就在茅台酒的工艺趋于成熟的19世纪50年代,一场战乱从天而降,把茅台镇摧毁成了一片废墟。

1855年,贵州的白莲教信徒发动起义,史称“号军起义”。农民军与清兵在茅台几度激战,镇上房屋焚颓,商贸中断,所有烧房都毁于战火。

1860年,一位姓华的27岁读书人来到了茅台镇,他看到的是一个“断垣残壁、满目荒凉”的村子。他这一次来,是为了实现90岁老祖母的一个心愿:祖母突然很想念少女时候喝过的那杯茅台酒。

这位老太太姓彭,叫什么名字,已经不可考了,不过她的孙子是一个显赫的人物,名叫华联辉(1833—1885)。

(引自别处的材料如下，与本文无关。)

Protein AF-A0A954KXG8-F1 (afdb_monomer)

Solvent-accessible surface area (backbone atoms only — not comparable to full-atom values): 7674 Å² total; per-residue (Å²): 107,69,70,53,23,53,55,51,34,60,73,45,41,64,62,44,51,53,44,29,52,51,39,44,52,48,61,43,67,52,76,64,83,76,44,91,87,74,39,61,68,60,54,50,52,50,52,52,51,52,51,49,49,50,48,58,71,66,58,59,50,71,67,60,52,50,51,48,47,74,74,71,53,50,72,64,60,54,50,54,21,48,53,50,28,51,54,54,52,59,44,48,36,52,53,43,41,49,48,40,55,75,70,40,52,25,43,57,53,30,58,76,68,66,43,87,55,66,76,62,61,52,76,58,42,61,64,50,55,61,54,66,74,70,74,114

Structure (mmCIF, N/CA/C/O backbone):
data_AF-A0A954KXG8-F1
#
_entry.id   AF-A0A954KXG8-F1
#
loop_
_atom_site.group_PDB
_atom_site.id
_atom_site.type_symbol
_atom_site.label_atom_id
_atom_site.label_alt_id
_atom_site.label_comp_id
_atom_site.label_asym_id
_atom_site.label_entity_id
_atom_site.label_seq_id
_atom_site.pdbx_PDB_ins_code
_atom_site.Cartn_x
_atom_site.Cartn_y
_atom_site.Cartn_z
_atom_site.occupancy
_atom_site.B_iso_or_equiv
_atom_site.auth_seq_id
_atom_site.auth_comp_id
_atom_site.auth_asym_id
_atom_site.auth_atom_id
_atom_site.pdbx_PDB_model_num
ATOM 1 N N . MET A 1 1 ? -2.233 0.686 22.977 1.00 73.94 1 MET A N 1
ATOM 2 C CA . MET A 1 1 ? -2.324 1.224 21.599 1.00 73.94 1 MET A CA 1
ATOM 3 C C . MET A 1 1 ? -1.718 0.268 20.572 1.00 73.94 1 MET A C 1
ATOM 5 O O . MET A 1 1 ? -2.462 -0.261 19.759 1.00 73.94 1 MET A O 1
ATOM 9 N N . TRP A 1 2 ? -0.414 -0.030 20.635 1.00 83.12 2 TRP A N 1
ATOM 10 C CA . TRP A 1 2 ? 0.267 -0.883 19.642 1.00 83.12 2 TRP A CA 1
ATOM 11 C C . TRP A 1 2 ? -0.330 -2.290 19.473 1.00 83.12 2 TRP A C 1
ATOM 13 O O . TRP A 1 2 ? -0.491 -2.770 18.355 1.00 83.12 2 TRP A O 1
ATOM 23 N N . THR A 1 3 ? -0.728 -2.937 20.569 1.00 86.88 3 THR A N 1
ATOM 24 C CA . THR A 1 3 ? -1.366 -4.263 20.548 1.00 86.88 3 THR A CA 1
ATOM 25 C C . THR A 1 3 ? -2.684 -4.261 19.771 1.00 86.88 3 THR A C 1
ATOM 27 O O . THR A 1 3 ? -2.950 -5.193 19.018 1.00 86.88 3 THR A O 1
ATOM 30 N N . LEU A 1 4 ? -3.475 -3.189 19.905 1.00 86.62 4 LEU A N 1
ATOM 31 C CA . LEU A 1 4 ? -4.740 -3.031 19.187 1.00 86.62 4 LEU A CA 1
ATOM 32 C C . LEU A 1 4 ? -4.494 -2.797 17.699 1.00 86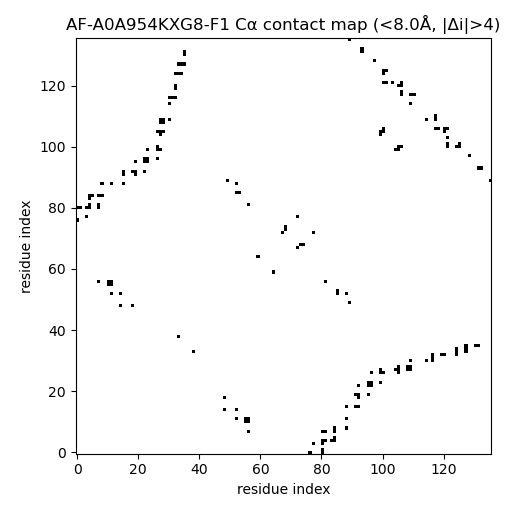.62 4 LEU A C 1
ATOM 34 O O . LEU A 1 4 ? -5.101 -3.463 16.871 1.00 86.62 4 LEU A O 1
ATOM 38 N N . ALA A 1 5 ? -3.546 -1.918 17.364 1.00 85.12 5 ALA A N 1
ATOM 39 C CA . ALA A 1 5 ? -3.162 -1.664 15.979 1.00 85.12 5 ALA A CA 1
ATOM 40 C C . ALA A 1 5 ? -2.682 -2.948 15.284 1.00 85.12 5 ALA A C 1
ATOM 42 O O . ALA A 1 5 ? -3.119 -3.248 14.179 1.00 85.12 5 ALA A O 1
ATOM 43 N N . ARG A 1 6 ? -1.861 -3.769 15.958 1.00 88.31 6 ARG A N 1
ATOM 44 C CA . ARG A 1 6 ? -1.457 -5.093 15.452 1.00 88.31 6 ARG A CA 1
ATOM 45 C C . ARG A 1 6 ? -2.640 -6.033 15.237 1.00 88.31 6 ARG A C 1
ATOM 47 O O . ARG A 1 6 ? -2.653 -6.770 14.256 1.00 88.31 6 ARG A O 1
ATOM 54 N N . TRP A 1 7 ? -3.614 -6.027 16.145 1.00 88.25 7 TRP A N 1
ATOM 55 C CA . TRP A 1 7 ? -4.813 -6.850 16.006 1.00 88.25 7 TRP A CA 1
ATOM 56 C C . TRP A 1 7 ? -5.657 -6.424 14.799 1.00 88.25 7 TRP A C 1
ATOM 58 O O . TRP A 1 7 ? -6.045 -7.285 14.014 1.00 88.25 7 TRP A O 1
ATOM 68 N N . GLN A 1 8 ? -5.858 -5.116 14.598 1.00 89.38 8 GLN A N 1
ATOM 69 C CA . GLN A 1 8 ? -6.554 -4.579 13.422 1.00 89.38 8 GLN A CA 1
ATOM 70 C C . GLN A 1 8 ? -5.789 -4.906 12.128 1.00 89.38 8 GLN A C 1
ATOM 72 O O . GLN A 1 8 ? -6.358 -5.449 11.185 1.00 89.38 8 GLN A O 1
ATOM 77 N N . LEU A 1 9 ? -4.471 -4.674 12.108 1.00 89.12 9 LEU A N 1
ATOM 78 C CA . LEU A 1 9 ? -3.609 -4.976 10.961 1.00 89.12 9 LEU A CA 1
ATOM 79 C C . LEU A 1 9 ? -3.635 -6.453 10.575 1.00 89.12 9 LEU A C 1
ATOM 81 O O . LEU A 1 9 ? -3.600 -6.773 9.393 1.00 89.12 9 LEU A O 1
ATOM 85 N N . ARG A 1 10 ? -3.729 -7.368 11.547 1.00 89.81 10 ARG A N 1
ATOM 86 C CA . ARG A 1 10 ? -3.804 -8.807 11.270 1.00 89.81 10 ARG A CA 1
ATOM 87 C C . ARG A 1 10 ? -5.006 -9.167 10.392 1.00 89.81 10 ARG A C 1
ATOM 89 O O . ARG A 1 10 ? -4.884 -10.081 9.582 1.00 89.81 10 ARG A O 1
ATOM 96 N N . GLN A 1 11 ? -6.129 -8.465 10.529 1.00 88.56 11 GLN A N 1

华氏祖籍江西临川,康熙年间来贵州经商,定居遵义团溪,数代以贩盐为业,终成当地望族。到了华联辉这一代,华联辉读书中了举人,跟仕宦沾上了关系。很多年后,华联辉的孙子华问渠在《贵州成义茅酒(华茅)纪略》一文中,讲述了华家造酒的起源:

一天在闲谈中,高祖母偶然回忆起年轻时曾喝过茅台烤的酒,觉得味道很好,嘱先祖前去采购,她还想再尝尝这种酒。先祖前去时,战时遗迹,仍随处可见。过去酿酒的作坊,已夷为平地,但屋基尚存。由于作坊主人下落不明,这片土地已收为官产。恰好这时官府正将官产变卖,于是先祖出名购得该地。同时也找到了旧日酒师,就邀他合作,在原址上建立起简易作坊,试行酿制。酿出的酒经高祖母尝试,她肯定年轻时喝过的正是这种酒。于是,酒房就继续酿制下去。

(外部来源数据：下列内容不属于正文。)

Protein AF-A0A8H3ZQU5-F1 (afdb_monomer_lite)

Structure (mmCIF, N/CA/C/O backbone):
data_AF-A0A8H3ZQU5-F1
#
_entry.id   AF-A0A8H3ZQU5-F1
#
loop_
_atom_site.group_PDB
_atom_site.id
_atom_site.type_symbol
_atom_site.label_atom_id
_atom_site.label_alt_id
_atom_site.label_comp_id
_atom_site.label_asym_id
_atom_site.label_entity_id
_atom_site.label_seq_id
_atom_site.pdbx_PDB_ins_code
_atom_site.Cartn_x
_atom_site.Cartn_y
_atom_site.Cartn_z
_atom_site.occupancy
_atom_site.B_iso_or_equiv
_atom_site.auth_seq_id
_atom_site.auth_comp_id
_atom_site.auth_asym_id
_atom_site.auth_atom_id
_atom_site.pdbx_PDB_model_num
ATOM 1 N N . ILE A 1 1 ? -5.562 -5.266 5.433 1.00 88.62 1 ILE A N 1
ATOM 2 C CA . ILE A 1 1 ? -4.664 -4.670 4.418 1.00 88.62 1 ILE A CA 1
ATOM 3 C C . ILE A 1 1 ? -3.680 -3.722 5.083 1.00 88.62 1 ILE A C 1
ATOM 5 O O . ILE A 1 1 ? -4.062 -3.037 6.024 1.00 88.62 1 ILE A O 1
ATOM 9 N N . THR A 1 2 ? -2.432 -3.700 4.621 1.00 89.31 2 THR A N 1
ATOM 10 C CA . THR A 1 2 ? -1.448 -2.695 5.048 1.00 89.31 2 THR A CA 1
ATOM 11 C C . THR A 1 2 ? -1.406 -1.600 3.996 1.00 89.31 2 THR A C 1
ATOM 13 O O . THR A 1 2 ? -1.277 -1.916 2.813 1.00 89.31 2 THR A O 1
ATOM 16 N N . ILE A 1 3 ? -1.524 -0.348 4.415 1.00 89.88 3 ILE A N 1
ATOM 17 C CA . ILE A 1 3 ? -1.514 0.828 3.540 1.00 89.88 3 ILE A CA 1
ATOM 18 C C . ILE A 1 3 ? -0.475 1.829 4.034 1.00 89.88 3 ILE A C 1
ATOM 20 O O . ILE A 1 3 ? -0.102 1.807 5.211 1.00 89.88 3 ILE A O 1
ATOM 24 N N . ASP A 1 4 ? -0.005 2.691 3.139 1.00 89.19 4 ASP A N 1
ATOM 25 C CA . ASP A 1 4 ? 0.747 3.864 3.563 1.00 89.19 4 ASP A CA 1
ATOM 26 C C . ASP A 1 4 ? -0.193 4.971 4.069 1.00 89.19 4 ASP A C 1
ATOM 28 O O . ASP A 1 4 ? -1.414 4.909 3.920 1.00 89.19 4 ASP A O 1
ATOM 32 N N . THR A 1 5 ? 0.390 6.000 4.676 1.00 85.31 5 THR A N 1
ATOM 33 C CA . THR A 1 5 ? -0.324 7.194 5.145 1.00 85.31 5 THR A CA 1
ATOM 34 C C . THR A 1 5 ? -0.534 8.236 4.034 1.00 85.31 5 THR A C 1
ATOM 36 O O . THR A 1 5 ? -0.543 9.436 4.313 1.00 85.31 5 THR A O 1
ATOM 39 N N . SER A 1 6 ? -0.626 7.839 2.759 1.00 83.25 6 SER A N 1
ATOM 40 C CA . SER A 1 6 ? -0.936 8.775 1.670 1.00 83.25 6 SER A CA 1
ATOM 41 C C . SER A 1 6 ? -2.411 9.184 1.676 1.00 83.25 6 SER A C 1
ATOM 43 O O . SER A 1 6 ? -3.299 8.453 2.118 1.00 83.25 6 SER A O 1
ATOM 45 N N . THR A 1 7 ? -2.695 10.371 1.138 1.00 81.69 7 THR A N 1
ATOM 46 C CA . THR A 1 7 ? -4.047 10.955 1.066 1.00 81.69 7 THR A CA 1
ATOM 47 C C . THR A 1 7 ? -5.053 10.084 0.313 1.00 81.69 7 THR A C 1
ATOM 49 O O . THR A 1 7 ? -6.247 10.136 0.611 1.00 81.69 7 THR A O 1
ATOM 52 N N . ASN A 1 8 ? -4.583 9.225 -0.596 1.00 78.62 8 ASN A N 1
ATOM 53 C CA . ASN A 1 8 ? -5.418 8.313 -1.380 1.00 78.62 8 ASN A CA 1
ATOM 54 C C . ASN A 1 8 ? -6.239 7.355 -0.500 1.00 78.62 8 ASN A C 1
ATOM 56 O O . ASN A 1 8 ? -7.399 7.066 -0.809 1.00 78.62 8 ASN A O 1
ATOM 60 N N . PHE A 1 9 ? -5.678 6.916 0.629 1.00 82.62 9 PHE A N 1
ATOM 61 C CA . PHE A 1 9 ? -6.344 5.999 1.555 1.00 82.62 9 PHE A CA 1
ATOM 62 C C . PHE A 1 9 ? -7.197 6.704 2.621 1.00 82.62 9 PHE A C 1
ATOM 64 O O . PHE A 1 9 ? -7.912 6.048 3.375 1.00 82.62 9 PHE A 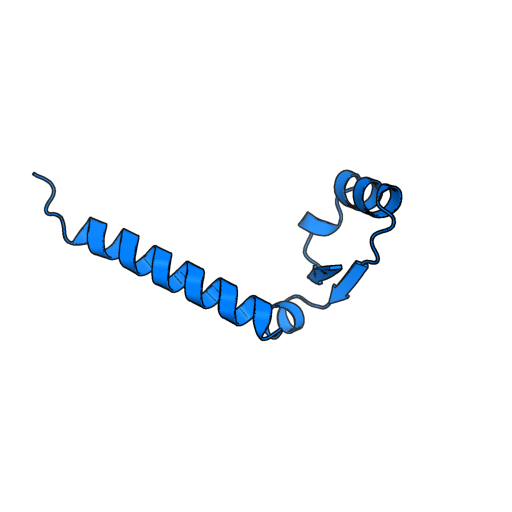O 1
ATOM 71 N N . TYR A 1 10 ? -7.199 8.039 2.661 1.00 84.12 10 TYR A N 1
ATOM 72 C CA . TYR A 1 10 ? -8.030 8.807 3.595 1.00 84.12 10 TYR A CA 1
ATOM 73 C C . TYR A 1 10 ? -9.398 9.204 3.029 1.00 84.12 10 TYR A C 1
ATOM 75 O O . TYR A 1 10 ? -10.212 9.777 3.758 1.00 84.12 10 TYR A O 1
ATOM 83 N N . SER A 1 11 ? -9.686 8.879 1.766 1.00 88.38 11 SER A N 1
ATOM 84 C CA . SER A 1 11 ? -10.973 9.210 1.154 1.00 88.38 11 SER A CA 1
ATOM 85 C C . SER A 1 11 ? -12.153 8.564 1.895 1.00 88.38 11 SER A C 1
ATOM 87 O O . SER A 1 11 ? -12.095 7.409 2.328 1.00 88.38 11 SER A O 1
ATOM 89 N N . TYR A 1 12 ? -13.263 9.302 2.010 1.00 89.62 12 TYR A N 1
ATOM 90 C CA . TYR A 1 12 ? -14.493 8.804 2.640 1.00 89.62 12 TYR A CA 1
ATOM 91 C C . TYR A 1 12 ? -14.978 7.502 1.988 1.00 89.62 12 TYR A C 1
ATOM 93 O O . TYR A 1 12 ? -15.310 6.539 2.677 1.00 89.62 12 TYR A O 1
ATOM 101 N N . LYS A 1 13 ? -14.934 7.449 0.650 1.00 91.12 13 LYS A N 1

这段口述透露了两个信息:其一,从1855年到1860年前后,茅台酒的酿造和销售遭战乱摧毁,已全然中断,在遵义府已买不到酒;其二,华联辉从购地建坊到出酒,起码需一年时间,老太太喝到新酒的时间应该是1861年年底或1862年年初,这也是茅台酒恢复生产的时间。

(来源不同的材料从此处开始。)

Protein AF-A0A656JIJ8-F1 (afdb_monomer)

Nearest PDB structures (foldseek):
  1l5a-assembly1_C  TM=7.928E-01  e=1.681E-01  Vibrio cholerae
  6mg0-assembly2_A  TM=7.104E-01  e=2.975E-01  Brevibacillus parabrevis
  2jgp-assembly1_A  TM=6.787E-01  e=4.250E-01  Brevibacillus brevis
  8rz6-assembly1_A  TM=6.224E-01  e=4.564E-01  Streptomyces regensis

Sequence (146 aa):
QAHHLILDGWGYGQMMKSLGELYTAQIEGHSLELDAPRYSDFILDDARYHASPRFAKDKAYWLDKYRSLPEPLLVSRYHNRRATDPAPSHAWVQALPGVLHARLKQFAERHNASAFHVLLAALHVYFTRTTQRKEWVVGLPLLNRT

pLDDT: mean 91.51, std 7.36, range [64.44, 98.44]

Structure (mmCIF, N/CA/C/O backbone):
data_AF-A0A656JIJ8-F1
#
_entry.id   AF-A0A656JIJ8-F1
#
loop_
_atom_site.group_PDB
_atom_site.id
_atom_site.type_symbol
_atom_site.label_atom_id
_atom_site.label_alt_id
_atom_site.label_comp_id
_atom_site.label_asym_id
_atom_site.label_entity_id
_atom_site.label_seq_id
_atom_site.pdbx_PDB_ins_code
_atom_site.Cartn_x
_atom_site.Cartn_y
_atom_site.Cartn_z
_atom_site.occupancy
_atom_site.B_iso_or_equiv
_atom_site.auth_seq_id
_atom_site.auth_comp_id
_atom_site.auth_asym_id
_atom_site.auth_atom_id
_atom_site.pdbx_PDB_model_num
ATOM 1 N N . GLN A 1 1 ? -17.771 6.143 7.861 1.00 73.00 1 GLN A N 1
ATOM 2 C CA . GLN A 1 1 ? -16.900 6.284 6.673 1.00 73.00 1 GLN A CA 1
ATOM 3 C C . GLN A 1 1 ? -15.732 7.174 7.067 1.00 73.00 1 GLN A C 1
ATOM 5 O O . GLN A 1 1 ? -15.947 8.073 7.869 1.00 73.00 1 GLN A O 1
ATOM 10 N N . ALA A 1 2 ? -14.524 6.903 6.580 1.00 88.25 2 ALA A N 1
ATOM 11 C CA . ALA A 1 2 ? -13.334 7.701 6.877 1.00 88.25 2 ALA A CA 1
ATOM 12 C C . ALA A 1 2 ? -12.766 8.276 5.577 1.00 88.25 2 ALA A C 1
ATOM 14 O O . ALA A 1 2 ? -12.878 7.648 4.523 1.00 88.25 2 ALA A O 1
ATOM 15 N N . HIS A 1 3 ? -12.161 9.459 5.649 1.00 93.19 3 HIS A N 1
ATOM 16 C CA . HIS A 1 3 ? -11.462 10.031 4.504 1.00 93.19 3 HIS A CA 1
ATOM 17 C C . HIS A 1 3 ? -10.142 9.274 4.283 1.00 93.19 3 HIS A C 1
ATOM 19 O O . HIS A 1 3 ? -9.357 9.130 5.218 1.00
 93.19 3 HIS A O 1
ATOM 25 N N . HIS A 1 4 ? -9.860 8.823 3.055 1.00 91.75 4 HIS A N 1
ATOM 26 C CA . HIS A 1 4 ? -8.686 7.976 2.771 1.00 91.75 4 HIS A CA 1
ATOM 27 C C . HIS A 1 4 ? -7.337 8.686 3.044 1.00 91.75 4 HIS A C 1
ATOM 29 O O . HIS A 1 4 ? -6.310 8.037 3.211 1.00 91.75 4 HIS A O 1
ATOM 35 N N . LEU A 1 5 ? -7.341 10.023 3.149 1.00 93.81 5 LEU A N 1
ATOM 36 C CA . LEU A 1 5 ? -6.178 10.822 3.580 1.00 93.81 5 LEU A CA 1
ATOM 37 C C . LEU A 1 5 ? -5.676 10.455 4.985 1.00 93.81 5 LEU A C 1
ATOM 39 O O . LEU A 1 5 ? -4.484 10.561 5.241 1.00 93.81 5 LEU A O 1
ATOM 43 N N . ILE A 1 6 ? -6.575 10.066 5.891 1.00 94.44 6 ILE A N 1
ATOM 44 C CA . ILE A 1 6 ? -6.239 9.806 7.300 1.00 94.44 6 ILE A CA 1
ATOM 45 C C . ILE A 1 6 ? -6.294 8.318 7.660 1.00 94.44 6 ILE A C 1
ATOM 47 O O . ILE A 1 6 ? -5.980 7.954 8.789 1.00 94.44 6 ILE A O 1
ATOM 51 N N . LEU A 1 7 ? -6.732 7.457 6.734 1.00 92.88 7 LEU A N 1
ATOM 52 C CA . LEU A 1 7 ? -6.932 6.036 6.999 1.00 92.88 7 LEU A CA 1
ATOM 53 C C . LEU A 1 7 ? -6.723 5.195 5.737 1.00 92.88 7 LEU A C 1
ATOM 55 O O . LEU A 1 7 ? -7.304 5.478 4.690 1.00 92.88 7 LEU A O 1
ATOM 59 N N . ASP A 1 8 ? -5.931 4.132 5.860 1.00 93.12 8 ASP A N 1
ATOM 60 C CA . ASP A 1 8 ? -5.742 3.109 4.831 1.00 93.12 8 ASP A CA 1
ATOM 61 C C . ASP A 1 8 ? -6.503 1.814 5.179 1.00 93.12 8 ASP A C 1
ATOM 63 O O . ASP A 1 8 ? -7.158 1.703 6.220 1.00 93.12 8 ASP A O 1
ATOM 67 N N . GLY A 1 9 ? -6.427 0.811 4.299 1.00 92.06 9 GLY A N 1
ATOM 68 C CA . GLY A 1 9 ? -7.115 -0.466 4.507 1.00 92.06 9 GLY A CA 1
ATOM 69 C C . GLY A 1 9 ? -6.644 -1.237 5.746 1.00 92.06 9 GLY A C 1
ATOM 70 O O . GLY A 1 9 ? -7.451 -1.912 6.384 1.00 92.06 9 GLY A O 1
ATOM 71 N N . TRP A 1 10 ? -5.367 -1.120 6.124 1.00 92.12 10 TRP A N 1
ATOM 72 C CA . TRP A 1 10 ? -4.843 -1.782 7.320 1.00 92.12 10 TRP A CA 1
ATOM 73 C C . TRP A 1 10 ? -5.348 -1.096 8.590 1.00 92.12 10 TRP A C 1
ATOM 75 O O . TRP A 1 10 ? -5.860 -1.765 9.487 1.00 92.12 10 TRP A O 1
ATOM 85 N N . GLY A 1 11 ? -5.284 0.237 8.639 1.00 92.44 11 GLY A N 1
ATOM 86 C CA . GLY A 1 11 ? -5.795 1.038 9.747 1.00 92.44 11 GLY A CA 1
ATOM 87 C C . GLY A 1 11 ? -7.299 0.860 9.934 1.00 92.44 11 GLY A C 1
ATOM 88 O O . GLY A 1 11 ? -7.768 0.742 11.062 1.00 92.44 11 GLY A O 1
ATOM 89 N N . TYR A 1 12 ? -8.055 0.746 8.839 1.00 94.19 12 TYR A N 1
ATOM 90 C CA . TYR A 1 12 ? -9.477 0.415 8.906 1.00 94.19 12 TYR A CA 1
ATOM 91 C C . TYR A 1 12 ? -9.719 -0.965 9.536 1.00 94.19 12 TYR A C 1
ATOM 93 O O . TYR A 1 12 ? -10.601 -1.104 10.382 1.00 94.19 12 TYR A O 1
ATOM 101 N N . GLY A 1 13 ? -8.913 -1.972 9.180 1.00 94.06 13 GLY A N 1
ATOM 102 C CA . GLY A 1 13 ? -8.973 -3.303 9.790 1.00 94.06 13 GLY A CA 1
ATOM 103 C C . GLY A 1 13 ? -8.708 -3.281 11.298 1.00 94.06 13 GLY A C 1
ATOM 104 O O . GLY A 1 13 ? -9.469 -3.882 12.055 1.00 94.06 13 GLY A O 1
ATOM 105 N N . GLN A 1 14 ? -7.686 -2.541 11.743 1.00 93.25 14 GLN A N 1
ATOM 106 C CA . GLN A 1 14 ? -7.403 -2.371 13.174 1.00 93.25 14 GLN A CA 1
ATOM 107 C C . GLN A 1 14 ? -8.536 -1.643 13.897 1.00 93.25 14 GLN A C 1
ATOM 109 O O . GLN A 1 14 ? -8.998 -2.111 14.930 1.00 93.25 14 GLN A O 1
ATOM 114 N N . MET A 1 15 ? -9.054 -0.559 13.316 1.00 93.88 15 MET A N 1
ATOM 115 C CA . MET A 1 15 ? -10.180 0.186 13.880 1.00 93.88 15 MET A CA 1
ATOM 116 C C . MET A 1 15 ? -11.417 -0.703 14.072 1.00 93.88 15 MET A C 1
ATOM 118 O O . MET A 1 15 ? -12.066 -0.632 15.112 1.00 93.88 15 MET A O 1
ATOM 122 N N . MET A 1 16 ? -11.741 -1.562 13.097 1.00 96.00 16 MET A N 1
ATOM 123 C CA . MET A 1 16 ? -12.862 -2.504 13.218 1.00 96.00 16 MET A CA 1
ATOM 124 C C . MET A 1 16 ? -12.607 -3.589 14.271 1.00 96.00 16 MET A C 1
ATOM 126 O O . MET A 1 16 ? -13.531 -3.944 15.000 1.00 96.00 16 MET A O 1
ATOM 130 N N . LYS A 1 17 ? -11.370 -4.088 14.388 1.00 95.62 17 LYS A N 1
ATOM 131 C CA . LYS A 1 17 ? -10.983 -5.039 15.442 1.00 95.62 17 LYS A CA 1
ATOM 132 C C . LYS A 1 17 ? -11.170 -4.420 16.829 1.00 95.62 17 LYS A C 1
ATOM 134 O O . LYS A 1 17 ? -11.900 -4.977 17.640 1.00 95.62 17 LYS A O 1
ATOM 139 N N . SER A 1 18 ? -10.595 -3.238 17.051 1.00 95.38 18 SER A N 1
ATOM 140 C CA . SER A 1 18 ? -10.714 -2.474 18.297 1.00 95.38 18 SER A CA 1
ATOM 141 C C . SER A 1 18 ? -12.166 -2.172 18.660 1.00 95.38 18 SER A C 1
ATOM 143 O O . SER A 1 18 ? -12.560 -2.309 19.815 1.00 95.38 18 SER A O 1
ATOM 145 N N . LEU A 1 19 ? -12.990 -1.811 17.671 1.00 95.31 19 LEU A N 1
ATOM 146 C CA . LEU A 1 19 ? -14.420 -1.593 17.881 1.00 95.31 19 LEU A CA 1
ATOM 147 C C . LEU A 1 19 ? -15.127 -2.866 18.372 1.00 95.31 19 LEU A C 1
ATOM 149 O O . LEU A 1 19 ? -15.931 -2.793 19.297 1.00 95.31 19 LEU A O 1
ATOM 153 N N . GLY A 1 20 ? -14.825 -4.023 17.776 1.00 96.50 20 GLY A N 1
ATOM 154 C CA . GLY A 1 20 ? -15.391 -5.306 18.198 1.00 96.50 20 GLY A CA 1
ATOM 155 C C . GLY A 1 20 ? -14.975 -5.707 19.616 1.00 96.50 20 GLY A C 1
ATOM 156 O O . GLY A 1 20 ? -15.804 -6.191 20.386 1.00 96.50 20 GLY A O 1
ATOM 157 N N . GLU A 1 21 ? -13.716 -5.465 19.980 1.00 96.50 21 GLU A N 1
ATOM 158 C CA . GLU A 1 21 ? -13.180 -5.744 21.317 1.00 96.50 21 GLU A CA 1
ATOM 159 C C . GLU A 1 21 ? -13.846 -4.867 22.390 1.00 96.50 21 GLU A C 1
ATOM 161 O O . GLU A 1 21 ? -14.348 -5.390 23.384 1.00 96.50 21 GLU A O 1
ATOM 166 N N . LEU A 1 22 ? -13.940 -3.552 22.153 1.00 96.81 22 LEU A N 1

老太太到1865年就去世了,华家在茅台的烧房却一直经营了下去:

最初酿制的酒只作家庭饮用,或馈赠、款待亲友。亲友交口称誉,纷纷要求按价退让。高祖母逝世后,求酒者更接踵而至,先祖才决定将酒房扩建,增加酒的产量,正式对外营业。原来酒房没有什么固定名称,这时才定名为成义酒房,酒定名为“回沙茅酒”。

成义烧房在赤水河的右岸,迄今遗址尚存,就在茅台酒厂第一车间的旁边。我去实地走访时,碰到一位当地的老人,他告诉我,当年这一片叫湾子头。

华家把“回沙”直接植入品牌的名字,显然是为了突出自己的酿造特色。这可能是妙思偶得,也是当时酒匠对工艺的自信。在市场营销的意义上,这就是通过重新定义工艺和流程,建立新的品类认知。

成义烧房的产量一直不高,早年只有两个窖坑,每年出酒3500斤,后来规模稍有扩大,也仅维持在8000~9000斤。它的特点就是:在原料上不惜工本,务求酒好。“华茅”的出酒率为6:1,即1斤酒要消耗小麦和高粱6斤,是当时全国烧酒中最为耗粮的一种,甚至高过今天的茅台酒。

根据华问渠的回忆,“华茅”在原料上的比例是,七成高粱做主料,三成小麦做曲料。这一配比,跟今天茅台酒的高粱与小麦1:1的配比并不相同。事实上,后来的“王茅”和“赖茅”,在原料配比、酒曲成分等方面,也各有差异。

第一代“茅粉”:周省长

成义烧房创建的最初十多年里,华家在茅台并没有太多的生意,直到光绪二年(1876年)之后,情况才发生变化——华联辉突然成了镇上最大的盐商。

这一年,贵州人丁宝桢出任四川总督。当时,因战乱日久,赤水河的盐道已经颓坏,丁宝桢效法张广泗,展开了第二次修治工程。这一工程耗银两万两,历时三年。随着水路的畅通,茅台镇再次热闹了起来。

推行“官运商销”新盐政的四川总督丁宝桢

为了整顿盐业,丁宝桢推行“官运商销”的新盐政。华联辉亦仕亦商,被聘任为四川盐法道的总文案。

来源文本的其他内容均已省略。